**YOUR TASK**:
When a line below holds the string "binding", show that line.

**DATA UNDER STUDY**:
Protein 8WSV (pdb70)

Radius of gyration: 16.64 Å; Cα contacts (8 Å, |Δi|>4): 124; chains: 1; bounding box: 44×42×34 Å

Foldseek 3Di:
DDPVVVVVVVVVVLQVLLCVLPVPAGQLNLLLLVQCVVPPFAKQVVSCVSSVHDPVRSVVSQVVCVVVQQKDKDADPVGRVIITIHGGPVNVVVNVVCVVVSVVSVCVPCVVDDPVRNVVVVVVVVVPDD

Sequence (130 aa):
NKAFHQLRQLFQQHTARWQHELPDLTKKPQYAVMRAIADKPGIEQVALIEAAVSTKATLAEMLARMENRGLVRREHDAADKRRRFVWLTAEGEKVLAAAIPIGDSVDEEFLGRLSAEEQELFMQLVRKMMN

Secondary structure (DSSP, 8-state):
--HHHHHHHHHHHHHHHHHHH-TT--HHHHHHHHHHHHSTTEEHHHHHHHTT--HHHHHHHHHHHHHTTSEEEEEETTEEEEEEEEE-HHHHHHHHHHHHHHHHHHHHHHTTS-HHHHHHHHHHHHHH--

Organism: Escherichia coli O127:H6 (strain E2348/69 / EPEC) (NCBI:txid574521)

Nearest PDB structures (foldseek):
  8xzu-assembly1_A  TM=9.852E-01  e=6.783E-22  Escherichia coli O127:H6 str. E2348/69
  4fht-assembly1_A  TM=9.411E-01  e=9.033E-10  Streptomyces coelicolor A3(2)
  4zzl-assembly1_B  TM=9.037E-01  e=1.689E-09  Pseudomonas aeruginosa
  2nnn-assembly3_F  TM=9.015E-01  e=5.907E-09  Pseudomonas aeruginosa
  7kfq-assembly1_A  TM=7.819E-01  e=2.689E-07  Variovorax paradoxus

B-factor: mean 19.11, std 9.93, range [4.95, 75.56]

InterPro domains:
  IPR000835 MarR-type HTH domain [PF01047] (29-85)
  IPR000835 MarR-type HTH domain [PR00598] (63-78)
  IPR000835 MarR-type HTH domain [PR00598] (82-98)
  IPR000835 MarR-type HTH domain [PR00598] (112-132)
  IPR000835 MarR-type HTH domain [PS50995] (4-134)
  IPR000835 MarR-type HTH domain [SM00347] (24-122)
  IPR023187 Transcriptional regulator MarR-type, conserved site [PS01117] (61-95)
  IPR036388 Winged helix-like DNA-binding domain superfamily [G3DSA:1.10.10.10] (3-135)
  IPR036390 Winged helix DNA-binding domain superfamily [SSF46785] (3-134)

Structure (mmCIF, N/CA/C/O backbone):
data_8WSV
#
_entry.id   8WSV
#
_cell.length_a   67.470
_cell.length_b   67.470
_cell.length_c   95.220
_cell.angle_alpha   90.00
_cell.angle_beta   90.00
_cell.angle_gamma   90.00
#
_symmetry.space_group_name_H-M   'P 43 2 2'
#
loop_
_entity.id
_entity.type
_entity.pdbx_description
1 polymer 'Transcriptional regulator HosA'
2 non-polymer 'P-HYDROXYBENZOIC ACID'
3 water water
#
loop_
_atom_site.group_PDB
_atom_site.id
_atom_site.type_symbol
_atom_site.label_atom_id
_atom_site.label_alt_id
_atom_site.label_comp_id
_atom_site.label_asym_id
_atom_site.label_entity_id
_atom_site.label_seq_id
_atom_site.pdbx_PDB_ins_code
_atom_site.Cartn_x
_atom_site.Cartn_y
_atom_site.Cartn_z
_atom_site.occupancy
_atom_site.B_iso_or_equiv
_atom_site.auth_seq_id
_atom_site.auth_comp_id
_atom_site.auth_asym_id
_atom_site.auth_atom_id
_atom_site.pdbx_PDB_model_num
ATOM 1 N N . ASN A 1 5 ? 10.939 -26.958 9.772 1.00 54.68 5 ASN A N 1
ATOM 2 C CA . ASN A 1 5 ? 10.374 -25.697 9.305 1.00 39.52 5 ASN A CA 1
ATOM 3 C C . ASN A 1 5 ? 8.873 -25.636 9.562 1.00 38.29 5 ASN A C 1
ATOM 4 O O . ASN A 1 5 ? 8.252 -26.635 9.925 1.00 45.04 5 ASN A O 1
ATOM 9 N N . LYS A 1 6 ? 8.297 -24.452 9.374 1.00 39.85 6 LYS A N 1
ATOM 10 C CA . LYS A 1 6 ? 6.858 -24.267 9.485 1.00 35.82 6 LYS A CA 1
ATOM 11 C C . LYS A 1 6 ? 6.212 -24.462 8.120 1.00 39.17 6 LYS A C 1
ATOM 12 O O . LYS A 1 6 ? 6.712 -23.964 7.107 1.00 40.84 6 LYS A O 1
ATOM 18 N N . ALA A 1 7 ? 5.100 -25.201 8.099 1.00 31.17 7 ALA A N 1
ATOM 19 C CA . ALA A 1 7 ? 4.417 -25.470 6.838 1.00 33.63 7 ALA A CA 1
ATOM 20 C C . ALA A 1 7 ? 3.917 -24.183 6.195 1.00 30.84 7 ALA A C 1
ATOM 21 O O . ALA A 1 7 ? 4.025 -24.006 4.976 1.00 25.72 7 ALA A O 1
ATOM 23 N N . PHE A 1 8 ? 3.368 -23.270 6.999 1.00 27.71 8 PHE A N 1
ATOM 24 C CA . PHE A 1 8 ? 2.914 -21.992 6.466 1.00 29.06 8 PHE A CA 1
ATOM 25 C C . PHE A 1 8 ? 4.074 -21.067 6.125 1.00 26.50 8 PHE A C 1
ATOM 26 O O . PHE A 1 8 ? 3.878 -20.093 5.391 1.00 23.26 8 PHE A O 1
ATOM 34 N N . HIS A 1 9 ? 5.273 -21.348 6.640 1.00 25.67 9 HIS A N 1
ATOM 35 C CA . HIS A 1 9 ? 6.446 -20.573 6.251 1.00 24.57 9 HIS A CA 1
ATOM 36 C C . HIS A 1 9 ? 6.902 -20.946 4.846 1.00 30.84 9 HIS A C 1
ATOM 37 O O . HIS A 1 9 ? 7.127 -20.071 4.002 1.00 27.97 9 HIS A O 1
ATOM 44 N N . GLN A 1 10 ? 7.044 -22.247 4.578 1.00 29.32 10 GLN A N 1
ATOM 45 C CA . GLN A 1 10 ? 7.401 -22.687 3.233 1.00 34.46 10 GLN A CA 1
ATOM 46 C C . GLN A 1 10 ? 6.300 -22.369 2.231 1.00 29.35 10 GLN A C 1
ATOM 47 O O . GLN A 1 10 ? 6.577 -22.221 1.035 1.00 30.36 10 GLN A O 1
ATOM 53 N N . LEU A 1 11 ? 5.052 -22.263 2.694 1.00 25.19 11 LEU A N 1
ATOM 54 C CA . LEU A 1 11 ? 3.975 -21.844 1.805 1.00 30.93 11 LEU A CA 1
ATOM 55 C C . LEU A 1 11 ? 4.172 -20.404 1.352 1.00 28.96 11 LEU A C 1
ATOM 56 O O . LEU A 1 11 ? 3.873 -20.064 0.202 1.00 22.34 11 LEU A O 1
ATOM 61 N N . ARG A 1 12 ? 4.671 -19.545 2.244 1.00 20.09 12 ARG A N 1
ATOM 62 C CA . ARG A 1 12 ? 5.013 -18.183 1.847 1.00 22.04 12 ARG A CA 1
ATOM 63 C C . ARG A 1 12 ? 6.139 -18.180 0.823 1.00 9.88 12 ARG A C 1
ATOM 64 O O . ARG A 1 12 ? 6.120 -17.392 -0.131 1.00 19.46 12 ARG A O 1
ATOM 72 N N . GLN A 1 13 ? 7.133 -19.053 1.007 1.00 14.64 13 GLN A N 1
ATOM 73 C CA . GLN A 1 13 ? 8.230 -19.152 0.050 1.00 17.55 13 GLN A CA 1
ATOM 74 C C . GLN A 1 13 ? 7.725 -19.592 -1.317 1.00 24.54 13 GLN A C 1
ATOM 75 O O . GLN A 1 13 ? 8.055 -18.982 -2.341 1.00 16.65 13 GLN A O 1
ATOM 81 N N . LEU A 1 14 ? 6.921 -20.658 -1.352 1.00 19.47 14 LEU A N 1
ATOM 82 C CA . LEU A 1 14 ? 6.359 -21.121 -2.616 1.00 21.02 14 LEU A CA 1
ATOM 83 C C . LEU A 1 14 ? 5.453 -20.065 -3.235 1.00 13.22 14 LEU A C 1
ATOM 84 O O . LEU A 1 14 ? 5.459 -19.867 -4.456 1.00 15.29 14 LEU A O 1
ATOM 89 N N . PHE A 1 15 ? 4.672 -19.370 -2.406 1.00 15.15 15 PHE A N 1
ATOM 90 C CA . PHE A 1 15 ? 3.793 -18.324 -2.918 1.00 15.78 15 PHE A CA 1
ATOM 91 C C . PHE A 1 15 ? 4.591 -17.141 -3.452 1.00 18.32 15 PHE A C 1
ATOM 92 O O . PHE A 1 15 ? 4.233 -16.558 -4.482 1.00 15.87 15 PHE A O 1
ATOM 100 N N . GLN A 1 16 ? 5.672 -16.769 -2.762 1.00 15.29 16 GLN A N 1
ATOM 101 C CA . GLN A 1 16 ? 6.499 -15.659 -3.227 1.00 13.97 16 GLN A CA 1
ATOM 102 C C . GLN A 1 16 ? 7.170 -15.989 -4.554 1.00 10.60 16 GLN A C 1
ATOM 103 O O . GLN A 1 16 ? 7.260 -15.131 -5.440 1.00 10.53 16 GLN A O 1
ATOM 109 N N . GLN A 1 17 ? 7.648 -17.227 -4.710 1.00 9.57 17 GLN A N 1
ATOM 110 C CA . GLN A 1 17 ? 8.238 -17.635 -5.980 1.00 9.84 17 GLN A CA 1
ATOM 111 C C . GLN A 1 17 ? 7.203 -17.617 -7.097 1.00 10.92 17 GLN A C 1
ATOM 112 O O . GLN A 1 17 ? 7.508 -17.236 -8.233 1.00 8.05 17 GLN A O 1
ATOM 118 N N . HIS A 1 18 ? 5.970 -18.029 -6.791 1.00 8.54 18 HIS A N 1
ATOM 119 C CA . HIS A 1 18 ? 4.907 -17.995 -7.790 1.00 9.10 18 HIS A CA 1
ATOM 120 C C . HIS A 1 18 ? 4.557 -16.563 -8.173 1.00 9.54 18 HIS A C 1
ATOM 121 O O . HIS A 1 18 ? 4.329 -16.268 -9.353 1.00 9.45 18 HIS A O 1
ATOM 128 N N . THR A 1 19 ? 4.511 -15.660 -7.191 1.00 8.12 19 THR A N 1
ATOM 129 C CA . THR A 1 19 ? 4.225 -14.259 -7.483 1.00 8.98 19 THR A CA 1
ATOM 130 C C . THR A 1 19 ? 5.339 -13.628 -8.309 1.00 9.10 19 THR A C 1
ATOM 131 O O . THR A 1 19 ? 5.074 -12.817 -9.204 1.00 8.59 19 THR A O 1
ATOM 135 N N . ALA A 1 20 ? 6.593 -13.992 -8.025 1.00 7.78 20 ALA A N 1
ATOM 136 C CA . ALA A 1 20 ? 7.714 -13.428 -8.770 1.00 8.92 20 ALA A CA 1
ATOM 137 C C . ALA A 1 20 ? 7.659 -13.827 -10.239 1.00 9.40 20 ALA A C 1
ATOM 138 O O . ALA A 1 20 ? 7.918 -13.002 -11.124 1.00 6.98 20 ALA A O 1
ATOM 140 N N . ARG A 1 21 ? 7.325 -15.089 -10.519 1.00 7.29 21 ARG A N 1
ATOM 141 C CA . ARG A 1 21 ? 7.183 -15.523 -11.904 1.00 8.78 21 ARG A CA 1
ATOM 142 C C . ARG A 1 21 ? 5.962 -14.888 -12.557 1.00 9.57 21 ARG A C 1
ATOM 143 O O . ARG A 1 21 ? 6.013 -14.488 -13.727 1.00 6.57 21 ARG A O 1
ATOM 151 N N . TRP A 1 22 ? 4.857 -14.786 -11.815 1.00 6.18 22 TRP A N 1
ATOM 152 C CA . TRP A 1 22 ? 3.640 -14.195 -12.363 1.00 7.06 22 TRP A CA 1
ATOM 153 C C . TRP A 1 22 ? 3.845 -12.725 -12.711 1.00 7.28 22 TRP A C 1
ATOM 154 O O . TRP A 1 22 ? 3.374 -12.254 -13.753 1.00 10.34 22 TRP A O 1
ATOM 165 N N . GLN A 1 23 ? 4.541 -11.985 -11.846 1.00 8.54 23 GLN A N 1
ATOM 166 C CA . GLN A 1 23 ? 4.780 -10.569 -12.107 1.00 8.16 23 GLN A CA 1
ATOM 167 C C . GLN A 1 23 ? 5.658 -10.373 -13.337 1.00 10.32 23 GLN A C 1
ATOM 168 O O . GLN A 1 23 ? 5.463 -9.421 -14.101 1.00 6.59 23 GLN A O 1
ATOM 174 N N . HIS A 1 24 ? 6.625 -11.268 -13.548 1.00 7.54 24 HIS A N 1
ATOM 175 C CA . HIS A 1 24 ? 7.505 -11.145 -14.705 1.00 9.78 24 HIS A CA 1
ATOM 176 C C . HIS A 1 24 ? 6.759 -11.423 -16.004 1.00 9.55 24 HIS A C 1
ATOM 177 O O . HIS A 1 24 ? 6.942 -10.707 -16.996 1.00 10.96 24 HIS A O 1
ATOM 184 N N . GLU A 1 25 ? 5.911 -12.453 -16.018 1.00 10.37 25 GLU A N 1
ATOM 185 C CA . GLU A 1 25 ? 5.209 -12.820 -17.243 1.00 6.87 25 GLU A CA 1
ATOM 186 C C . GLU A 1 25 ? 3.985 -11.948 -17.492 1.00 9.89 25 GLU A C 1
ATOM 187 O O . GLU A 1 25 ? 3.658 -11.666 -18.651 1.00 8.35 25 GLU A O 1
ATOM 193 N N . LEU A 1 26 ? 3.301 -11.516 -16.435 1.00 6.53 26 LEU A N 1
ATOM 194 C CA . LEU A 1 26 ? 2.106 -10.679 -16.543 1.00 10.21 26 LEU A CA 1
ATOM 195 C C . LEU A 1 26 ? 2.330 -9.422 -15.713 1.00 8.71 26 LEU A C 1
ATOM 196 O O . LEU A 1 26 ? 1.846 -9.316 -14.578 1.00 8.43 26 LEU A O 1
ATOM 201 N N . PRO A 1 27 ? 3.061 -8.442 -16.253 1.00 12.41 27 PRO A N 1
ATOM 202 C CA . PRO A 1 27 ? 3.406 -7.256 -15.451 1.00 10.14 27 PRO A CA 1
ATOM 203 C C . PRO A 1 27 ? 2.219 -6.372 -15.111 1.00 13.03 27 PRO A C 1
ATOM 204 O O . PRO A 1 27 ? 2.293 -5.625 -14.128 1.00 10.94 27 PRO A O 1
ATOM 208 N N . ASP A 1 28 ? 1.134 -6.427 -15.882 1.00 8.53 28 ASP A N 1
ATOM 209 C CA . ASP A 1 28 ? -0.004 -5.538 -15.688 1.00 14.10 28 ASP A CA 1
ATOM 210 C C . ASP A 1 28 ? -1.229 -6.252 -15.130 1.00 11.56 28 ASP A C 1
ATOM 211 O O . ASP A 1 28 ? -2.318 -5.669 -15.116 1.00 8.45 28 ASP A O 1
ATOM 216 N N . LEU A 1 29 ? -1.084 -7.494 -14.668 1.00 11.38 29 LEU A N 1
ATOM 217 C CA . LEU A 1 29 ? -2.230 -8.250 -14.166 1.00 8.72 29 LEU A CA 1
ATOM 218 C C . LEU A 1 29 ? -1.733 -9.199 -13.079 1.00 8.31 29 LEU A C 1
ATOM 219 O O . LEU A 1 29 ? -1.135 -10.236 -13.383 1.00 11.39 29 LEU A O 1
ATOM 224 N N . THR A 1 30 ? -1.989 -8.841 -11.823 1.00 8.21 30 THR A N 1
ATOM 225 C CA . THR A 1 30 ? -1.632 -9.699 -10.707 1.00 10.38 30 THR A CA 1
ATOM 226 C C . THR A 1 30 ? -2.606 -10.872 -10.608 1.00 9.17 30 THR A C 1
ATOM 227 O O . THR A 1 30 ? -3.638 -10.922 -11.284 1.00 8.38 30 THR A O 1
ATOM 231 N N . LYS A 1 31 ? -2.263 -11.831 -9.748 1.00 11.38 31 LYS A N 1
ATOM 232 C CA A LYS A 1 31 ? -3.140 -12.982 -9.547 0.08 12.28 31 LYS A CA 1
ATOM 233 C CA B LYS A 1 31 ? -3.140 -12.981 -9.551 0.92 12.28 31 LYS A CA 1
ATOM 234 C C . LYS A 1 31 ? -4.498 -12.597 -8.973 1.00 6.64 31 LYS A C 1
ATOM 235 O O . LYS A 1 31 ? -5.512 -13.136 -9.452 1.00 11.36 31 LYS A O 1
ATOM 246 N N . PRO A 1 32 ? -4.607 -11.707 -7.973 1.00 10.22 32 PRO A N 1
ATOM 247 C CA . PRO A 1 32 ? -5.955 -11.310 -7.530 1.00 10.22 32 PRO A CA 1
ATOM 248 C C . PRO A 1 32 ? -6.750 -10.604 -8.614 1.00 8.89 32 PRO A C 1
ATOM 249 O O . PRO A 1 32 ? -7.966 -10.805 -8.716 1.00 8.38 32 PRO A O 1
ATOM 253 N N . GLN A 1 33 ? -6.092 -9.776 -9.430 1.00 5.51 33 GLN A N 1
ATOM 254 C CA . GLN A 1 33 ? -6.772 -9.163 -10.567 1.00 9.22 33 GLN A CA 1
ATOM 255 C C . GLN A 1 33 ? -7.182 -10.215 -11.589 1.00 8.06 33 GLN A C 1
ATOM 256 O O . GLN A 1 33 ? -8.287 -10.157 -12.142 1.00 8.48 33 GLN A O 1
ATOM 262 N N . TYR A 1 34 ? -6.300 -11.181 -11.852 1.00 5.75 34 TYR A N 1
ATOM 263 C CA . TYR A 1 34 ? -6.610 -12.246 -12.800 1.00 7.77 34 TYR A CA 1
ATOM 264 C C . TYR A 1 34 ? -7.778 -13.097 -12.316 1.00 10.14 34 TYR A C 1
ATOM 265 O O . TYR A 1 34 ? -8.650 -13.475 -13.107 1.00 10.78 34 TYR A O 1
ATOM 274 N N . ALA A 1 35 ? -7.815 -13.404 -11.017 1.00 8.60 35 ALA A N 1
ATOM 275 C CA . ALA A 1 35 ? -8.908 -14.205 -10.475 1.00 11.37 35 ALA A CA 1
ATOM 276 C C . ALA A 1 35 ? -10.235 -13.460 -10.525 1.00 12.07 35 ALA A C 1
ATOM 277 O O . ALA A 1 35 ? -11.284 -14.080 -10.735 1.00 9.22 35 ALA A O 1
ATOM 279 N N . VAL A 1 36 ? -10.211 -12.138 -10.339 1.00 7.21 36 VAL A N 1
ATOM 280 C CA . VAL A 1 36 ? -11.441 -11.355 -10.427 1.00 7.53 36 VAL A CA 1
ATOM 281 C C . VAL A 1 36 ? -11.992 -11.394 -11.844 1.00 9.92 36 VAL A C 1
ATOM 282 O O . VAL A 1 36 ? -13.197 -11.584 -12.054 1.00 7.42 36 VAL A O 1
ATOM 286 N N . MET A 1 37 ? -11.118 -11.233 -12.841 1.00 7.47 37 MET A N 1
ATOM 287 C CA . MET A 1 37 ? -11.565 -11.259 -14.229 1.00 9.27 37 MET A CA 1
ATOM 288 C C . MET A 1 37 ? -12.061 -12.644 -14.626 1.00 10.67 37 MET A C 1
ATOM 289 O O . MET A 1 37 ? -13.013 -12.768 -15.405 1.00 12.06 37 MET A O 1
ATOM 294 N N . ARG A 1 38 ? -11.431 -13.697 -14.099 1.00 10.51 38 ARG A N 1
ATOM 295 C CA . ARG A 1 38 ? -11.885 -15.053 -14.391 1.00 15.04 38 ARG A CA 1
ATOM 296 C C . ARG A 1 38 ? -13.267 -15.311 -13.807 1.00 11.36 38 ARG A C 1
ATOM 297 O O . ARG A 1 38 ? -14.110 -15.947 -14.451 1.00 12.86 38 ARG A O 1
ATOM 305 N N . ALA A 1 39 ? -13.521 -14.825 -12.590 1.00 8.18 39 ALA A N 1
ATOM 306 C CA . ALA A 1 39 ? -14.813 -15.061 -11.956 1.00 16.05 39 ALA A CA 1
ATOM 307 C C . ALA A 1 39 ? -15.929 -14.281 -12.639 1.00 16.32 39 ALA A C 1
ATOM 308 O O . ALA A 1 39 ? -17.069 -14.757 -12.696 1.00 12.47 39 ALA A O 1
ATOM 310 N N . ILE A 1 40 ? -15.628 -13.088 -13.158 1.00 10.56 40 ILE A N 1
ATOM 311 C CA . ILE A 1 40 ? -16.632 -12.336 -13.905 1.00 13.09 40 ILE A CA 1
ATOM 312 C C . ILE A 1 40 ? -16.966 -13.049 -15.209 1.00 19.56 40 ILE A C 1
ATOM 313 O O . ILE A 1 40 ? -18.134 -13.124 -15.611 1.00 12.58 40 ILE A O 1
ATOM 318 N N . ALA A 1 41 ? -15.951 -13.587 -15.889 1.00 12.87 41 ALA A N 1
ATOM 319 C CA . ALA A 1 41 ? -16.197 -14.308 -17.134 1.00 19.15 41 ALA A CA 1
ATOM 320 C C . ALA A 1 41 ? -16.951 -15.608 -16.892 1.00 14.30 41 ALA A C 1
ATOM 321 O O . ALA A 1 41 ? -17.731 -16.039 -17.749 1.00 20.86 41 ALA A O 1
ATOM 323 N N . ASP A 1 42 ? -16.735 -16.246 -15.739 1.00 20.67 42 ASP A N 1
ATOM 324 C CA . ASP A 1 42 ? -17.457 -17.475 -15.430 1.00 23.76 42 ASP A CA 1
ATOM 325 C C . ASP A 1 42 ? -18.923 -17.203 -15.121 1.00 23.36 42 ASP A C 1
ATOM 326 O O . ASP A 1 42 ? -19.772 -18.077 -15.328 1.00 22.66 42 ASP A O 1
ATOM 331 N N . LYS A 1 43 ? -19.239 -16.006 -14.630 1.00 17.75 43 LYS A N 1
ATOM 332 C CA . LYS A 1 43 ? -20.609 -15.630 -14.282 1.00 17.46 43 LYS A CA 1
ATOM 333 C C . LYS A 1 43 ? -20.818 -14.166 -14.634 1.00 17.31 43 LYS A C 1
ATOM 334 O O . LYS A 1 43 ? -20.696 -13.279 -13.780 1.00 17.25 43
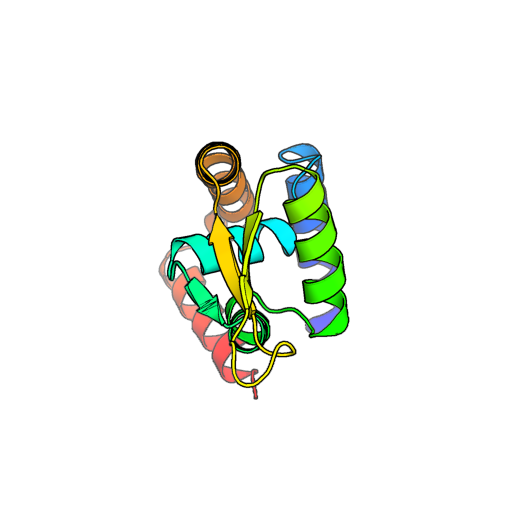 LYS A O 1
ATOM 340 N N . PRO A 1 44 ? -21.124 -13.871 -15.897 1.00 15.28 44 PRO A N 1
ATOM 341 C CA . PRO A 1 44 ? -21.377 -12.478 -16.288 1.00 16.65 44 PRO A CA 1
ATOM 342 C C . PRO A 1 44 ? -22.581 -11.914 -15.547 1.00 18.77 44 PRO A C 1
ATOM 343 O O . PRO A 1 44 ? -23.623 -12.564 -15.432 1.00 15.82 44 PRO A O 1
ATOM 347 N N . GLY A 1 45 ? -22.427 -10.694 -15.039 1.00 14.46 45 GLY A N 1
ATOM 348 C CA . GLY A 1 45 ? -23.462 -10.095 -14.224 1.00 13.50 45 GLY A CA 1
ATOM 349 C C . GLY A 1 45 ? -23.439 -10.510 -12.774 1.00 15.77 45 GLY A C 1
ATOM 350 O O . GLY A 1 45 ? -24.432 -10.308 -12.068 1.00 12.62 45 GLY A O 1
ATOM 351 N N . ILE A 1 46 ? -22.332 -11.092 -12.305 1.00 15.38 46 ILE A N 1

**TASK ANSWER**:
  IPR036388 Winged helix-like DNA-binding domain superfamily [G3DSA:1.10.10.10] (3-135)
  IPR036390 Winged helix DNA-binding domain superfamily [SSF46785] (3-134)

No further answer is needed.